Exercise prompt => Range to reproduce from the entries below: the line with "ATOM 186 N N", the line with "ATOM 235 O O", and every line in between. Give them exactly and give nothing else.

Information =>

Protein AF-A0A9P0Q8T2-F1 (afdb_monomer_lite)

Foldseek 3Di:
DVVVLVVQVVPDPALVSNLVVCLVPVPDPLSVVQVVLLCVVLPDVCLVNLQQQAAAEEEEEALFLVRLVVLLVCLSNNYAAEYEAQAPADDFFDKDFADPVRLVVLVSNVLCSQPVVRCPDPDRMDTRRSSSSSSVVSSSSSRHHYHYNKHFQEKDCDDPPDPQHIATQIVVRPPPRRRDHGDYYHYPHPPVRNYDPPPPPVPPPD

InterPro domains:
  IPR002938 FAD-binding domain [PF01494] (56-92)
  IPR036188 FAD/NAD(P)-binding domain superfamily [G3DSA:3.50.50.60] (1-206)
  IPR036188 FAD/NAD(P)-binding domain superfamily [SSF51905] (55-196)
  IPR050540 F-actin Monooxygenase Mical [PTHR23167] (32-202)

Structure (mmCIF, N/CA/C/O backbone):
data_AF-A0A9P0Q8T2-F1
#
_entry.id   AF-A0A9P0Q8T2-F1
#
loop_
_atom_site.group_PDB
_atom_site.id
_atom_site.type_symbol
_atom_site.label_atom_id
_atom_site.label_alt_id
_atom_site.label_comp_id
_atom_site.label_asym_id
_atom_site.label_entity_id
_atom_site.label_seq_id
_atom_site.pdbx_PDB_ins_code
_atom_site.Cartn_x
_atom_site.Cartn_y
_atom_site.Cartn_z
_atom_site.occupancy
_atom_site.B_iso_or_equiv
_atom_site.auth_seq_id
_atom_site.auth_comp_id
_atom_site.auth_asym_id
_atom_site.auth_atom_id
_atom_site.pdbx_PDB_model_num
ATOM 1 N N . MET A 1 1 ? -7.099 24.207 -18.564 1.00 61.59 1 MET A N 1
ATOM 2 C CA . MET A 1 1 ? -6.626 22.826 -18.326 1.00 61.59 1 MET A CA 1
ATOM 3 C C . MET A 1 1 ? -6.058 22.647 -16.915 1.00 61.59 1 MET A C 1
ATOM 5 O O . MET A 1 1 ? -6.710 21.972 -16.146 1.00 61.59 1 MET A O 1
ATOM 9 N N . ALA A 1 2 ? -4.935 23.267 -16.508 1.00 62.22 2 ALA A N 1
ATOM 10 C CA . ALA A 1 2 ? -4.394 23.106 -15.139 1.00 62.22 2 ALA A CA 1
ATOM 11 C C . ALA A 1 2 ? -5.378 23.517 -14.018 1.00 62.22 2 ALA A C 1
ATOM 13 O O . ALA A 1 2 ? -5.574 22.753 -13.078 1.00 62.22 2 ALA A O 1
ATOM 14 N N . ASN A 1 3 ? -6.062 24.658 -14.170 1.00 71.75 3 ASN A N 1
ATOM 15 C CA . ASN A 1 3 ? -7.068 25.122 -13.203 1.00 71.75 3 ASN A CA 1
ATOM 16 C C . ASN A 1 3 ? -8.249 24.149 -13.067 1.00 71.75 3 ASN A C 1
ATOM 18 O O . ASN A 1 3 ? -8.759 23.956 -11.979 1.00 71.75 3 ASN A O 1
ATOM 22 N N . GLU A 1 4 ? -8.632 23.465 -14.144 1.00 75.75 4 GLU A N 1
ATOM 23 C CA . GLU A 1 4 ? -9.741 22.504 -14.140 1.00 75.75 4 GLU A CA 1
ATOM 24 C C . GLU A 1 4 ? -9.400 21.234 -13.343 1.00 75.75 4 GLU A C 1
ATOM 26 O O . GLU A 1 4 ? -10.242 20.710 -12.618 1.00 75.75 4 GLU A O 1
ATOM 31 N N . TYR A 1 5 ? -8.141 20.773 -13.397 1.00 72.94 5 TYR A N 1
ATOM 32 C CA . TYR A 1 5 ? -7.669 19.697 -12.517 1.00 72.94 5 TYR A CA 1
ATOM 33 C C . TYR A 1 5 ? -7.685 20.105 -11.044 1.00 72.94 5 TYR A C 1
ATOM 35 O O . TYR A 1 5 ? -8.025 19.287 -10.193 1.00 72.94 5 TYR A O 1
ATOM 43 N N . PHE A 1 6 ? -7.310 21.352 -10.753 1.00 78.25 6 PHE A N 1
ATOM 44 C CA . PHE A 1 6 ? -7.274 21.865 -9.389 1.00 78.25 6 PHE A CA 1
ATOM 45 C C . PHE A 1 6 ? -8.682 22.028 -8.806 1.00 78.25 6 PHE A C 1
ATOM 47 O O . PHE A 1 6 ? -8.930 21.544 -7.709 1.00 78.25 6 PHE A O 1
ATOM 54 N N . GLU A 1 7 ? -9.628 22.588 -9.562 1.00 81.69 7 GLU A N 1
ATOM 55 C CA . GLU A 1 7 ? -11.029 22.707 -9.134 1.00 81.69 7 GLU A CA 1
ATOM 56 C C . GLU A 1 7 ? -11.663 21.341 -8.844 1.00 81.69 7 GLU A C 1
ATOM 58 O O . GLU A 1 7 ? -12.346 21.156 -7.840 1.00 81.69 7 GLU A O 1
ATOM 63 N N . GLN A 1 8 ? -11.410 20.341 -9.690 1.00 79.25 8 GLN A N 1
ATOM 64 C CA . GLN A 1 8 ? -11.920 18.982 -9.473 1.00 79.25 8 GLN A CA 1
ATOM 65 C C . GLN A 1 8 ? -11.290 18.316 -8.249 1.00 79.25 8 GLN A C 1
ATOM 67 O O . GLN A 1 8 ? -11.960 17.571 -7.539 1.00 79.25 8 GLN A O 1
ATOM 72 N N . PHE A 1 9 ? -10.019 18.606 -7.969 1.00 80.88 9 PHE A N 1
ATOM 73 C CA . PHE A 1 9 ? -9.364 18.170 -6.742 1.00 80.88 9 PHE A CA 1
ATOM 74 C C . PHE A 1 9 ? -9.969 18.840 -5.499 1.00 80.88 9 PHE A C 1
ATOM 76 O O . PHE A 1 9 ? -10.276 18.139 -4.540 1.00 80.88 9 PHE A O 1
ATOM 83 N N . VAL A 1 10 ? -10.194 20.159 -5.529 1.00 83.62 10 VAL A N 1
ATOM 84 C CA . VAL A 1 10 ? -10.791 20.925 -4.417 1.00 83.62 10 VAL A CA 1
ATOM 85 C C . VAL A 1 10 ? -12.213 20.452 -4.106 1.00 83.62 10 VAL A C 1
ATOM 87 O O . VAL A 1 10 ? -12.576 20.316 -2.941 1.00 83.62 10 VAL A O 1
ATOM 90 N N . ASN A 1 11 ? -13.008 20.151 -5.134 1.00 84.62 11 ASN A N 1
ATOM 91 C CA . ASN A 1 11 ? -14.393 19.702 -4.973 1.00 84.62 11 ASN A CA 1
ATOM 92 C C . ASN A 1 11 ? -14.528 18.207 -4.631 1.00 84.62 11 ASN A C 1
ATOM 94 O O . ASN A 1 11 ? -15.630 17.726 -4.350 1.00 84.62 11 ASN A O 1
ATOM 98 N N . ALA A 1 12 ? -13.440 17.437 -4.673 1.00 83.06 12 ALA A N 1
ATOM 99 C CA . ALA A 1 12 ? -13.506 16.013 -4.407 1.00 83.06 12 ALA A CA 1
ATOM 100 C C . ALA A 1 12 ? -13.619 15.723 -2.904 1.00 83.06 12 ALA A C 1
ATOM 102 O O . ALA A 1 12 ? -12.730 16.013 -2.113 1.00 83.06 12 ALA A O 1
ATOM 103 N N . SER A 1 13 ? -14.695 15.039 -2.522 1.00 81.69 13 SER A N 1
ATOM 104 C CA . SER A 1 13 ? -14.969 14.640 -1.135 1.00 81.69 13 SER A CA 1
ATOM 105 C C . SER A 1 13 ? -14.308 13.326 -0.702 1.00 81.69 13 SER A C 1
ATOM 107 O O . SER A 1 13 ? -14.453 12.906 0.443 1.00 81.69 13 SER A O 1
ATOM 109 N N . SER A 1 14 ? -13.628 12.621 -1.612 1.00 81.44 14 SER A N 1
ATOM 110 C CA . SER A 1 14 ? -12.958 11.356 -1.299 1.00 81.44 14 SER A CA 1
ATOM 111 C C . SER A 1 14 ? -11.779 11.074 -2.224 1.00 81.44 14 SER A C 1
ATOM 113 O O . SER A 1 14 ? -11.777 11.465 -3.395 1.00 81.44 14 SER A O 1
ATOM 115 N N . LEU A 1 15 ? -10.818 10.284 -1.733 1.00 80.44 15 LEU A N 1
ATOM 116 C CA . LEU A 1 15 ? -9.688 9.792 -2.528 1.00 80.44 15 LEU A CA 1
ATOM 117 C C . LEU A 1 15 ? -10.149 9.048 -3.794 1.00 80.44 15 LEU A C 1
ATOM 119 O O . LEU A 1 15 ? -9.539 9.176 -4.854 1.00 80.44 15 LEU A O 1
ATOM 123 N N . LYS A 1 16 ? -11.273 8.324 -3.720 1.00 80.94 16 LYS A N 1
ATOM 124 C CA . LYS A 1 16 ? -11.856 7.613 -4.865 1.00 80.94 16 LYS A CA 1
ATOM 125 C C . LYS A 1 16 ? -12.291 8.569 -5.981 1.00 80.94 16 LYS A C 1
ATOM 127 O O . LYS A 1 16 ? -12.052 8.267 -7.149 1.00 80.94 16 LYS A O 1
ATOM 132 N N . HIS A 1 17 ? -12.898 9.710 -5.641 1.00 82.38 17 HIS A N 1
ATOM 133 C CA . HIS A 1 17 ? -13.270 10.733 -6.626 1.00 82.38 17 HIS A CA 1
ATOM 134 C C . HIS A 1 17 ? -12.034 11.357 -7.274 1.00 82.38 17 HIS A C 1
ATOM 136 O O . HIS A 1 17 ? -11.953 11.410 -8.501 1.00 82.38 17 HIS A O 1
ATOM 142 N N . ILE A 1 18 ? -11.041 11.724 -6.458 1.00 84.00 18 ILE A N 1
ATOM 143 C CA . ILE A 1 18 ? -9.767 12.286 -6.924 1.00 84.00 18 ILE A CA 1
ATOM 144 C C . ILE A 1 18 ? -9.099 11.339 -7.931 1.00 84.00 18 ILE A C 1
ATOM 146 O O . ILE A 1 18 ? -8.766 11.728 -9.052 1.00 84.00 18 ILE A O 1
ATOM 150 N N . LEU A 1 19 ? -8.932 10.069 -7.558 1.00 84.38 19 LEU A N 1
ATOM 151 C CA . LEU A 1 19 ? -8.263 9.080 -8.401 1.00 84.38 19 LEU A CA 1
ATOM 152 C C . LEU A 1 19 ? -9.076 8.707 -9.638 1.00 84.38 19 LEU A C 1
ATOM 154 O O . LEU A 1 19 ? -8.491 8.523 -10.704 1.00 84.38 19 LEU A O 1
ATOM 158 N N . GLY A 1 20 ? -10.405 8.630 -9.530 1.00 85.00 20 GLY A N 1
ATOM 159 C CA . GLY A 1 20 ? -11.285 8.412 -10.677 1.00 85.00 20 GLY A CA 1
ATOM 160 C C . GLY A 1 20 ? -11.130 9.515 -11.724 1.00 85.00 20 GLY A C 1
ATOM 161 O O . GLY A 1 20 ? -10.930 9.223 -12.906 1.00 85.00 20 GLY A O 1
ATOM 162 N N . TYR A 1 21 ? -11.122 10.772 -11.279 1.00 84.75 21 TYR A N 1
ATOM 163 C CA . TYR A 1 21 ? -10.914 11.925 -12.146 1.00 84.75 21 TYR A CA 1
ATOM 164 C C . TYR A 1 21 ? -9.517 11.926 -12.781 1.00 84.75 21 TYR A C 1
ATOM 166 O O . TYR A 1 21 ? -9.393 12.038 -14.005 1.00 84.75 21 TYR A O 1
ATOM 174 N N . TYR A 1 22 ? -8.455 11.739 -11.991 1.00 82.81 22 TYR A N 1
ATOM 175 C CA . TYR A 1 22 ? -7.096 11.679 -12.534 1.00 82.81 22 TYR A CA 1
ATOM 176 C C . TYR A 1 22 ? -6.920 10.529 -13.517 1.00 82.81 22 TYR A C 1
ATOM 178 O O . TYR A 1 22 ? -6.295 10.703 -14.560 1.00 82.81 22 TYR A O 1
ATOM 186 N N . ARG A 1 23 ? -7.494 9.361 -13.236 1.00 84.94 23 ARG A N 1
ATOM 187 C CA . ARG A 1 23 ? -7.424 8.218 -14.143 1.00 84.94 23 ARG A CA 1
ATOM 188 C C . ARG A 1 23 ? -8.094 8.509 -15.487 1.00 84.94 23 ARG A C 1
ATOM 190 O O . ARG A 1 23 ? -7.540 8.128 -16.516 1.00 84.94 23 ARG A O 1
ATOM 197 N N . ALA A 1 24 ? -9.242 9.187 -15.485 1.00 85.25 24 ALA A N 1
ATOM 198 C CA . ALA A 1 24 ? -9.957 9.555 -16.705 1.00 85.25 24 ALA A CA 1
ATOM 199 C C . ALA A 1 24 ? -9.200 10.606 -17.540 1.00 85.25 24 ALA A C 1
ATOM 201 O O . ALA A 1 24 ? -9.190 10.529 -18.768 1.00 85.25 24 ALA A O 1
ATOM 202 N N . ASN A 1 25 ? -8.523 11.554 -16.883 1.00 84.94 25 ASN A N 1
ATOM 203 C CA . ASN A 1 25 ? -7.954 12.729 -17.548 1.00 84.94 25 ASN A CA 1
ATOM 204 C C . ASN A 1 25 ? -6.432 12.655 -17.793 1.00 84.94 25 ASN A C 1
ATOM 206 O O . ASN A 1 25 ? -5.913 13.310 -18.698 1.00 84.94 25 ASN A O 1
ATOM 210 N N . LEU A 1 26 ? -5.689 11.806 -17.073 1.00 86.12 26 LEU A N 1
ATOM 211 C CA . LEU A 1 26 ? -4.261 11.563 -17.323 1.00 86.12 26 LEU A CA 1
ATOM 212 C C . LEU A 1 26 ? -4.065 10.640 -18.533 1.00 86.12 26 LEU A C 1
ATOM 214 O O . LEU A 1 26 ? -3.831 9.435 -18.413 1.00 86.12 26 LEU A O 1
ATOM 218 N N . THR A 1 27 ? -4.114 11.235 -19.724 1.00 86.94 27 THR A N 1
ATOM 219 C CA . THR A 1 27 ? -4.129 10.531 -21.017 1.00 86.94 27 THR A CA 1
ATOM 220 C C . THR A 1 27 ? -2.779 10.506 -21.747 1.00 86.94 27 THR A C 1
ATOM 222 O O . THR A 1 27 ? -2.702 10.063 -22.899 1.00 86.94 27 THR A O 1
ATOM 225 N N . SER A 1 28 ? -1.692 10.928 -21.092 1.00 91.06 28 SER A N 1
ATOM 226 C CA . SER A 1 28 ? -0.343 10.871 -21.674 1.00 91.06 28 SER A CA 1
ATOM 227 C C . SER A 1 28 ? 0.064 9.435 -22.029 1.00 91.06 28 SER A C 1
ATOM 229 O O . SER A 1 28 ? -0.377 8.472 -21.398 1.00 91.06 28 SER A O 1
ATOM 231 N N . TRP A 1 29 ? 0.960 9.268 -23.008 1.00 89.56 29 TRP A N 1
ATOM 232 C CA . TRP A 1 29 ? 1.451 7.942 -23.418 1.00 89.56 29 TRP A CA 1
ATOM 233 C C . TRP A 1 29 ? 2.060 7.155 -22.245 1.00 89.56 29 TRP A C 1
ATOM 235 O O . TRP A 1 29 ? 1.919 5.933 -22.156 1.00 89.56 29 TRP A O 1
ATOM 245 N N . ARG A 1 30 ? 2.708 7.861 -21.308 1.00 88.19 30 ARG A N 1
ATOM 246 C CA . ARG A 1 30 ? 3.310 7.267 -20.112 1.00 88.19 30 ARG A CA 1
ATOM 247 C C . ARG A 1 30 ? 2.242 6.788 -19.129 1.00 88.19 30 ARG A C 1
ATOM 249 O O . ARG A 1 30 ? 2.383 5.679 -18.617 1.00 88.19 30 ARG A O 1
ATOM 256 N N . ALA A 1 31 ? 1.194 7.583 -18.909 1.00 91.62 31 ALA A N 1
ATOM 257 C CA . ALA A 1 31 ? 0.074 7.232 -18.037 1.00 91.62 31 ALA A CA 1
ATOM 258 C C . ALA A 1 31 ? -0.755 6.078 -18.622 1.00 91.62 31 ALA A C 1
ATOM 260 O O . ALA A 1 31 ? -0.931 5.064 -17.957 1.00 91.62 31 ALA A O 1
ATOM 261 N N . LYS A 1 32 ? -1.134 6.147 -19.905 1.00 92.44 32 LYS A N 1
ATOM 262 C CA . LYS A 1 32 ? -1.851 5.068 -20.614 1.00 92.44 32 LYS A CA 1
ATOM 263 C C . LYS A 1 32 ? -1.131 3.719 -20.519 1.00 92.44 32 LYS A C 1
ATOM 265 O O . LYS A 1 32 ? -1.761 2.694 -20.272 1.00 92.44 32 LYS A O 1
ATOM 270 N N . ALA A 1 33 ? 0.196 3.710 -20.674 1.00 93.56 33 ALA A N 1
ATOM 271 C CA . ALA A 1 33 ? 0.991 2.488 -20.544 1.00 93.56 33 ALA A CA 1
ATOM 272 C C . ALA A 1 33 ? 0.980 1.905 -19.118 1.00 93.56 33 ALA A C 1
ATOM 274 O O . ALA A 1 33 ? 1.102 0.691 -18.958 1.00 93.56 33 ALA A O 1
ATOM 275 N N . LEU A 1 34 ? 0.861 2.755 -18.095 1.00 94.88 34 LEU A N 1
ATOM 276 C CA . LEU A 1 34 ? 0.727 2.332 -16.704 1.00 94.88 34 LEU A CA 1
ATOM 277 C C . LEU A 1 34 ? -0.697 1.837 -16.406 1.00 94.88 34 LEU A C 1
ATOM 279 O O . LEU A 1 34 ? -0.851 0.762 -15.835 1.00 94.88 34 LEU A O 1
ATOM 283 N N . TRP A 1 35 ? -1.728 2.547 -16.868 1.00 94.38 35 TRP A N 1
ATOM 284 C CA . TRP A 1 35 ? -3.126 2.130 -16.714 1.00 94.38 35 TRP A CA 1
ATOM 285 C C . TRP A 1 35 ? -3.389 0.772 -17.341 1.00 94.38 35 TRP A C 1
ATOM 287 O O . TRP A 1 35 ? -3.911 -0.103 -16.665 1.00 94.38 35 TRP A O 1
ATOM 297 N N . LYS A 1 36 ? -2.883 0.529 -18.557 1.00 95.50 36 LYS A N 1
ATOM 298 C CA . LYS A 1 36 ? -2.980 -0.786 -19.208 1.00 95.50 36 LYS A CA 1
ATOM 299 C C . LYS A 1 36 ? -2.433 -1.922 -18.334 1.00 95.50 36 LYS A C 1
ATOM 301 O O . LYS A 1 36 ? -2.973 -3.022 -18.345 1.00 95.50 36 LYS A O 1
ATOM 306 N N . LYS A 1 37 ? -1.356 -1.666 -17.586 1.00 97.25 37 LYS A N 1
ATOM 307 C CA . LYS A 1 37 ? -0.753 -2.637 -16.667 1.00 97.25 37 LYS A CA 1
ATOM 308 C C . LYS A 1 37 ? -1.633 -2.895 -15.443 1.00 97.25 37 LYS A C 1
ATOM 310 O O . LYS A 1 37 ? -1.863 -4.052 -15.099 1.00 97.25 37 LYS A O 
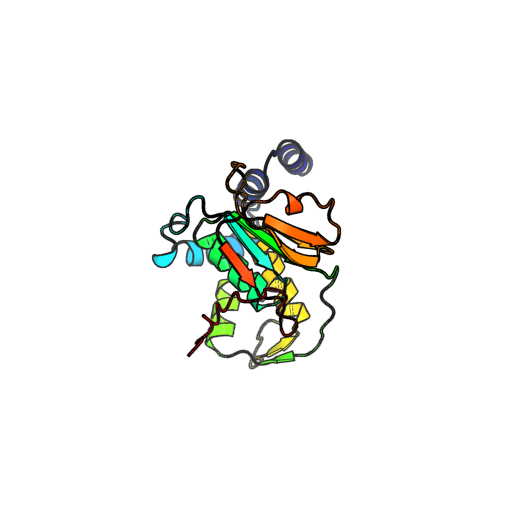1
ATOM 315 N N . PHE A 1 38 ? -2.167 -1.840 -14.832 1.00 95.94 38 PHE A N 1
ATOM 316 C CA . PHE A 1 38 ? -3.083 -1.965 -13.696 1.00 95.94 38 PHE A CA 1
ATOM 317 C C . PHE A 1 38 ? -4.405 -2.625 -14.094 1.00 95.94 38 PHE A C 1
ATOM 319 O O . PHE A 1 38 ? -4.875 -3.497 -13.373 1.00 95.94 38 PHE A O 1
ATOM 326 N N . ASP A 1 39 ? -4.957 -2.286 -15.260 1.00 95.50 39 ASP A N 1
ATOM 327 C CA . ASP A 1 39 ? -6.168 -2.906 -15.805 1.00 95.50 39 ASP A CA 1
ATOM 328 C C . ASP A 1 39 ? -5.977 -4.391 -16.083 1.00 95.50 39 ASP A C 1
ATOM 330 O O . ASP A 1 39 ? -6.811 -5.205 -15.689 1.00 95.50 39 ASP A O 1
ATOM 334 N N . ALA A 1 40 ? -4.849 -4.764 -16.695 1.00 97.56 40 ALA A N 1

Written solution =>
ATOM 186 N N . ARG A 1 23 ? -7.494 9.361 -13.236 1.00 84.94 23 ARG A N 1
ATOM 187 C CA . ARG A 1 23 ? -7.424 8.218 -14.143 1.00 84.94 23 ARG A CA 1
ATOM 188 C C . ARG A 1 23 ? -8.094 8.509 -15.487 1.00 84.94 23 ARG A C 1
ATOM 190 O O . ARG A 1 23 ? -7.540 8.128 -16.516 1.00 84.94 23 ARG A O 1
ATOM 197 N N . ALA A 1 24 ? -9.242 9.187 -15.485 1.00 85.25 24 ALA A N 1
ATOM 198 C CA . ALA A 1 24 ? -9.957 9.555 -16.705 1.00 85.25 24 ALA A CA 1
ATOM 199 C C . ALA A 1 24 ? -9.200 10.606 -17.540 1.00 85.25 24 ALA A C 1
ATOM 201 O O . ALA A 1 24 ? -9.190 10.529 -18.768 1.00 85.25 24 ALA A O 1
ATOM 202 N N . ASN A 1 25 ? -8.523 11.554 -16.883 1.00 84.94 25 ASN A N 1
ATOM 203 C CA . ASN A 1 25 ? -7.954 12.729 -17.548 1.00 84.94 25 ASN A CA 1
ATOM 204 C C . ASN A 1 25 ? -6.432 12.655 -17.793 1.00 84.94 25 ASN A C 1
ATOM 206 O O . ASN A 1 25 ? -5.913 13.310 -18.698 1.00 84.94 25 ASN A O 1
ATOM 210 N N . LEU A 1 26 ? -5.689 11.806 -17.073 1.00 86.12 26 LEU A N 1
ATOM 211 C CA . LEU A 1 26 ? -4.261 11.563 -17.323 1.00 86.12 26 LEU A CA 1
ATOM 212 C C . LEU A 1 26 ? -4.065 10.640 -18.533 1.00 86.12 26 LEU A C 1
ATOM 214 O O . LEU A 1 26 ? -3.831 9.435 -18.413 1.00 86.12 26 LEU A O 1
ATOM 218 N N . THR A 1 27 ? -4.114 11.235 -19.724 1.00 86.94 27 THR A N 1
ATOM 219 C CA . THR A 1 27 ? -4.129 10.531 -21.017 1.00 86.94 27 THR A CA 1
ATOM 220 C C . THR A 1 27 ? -2.779 10.506 -21.747 1.00 86.94 27 THR A C 1
ATOM 222 O O . THR A 1 27 ? -2.702 10.063 -22.899 1.00 86.94 27 THR A O 1
ATOM 225 N N . SER A 1 28 ? -1.692 10.928 -21.092 1.00 91.06 28 SER A N 1
ATOM 226 C CA . SER A 1 28 ? -0.343 10.871 -21.674 1.00 91.06 28 SER A CA 1
ATOM 227 C C . SER A 1 28 ? 0.064 9.435 -22.029 1.00 91.06 28 SER A C 1
ATOM 229 O O . SER A 1 28 ? -0.377 8.472 -21.398 1.00 91.06 28 SER A O 1
ATOM 231 N N . TRP A 1 29 ? 0.960 9.268 -23.008 1.00 89.56 29 TRP A N 1
ATOM 232 C CA . TRP A 1 29 ? 1.451 7.942 -23.418 1.00 89.56 29 TRP A CA 1
ATOM 233 C C . TRP A 1 29 ? 2.060 7.155 -22.245 1.00 89.56 29 TRP A C 1
ATOM 235 O O . TRP A 1 29 ? 1.919 5.933 -22.156 1.00 89.56 29 TRP A O 1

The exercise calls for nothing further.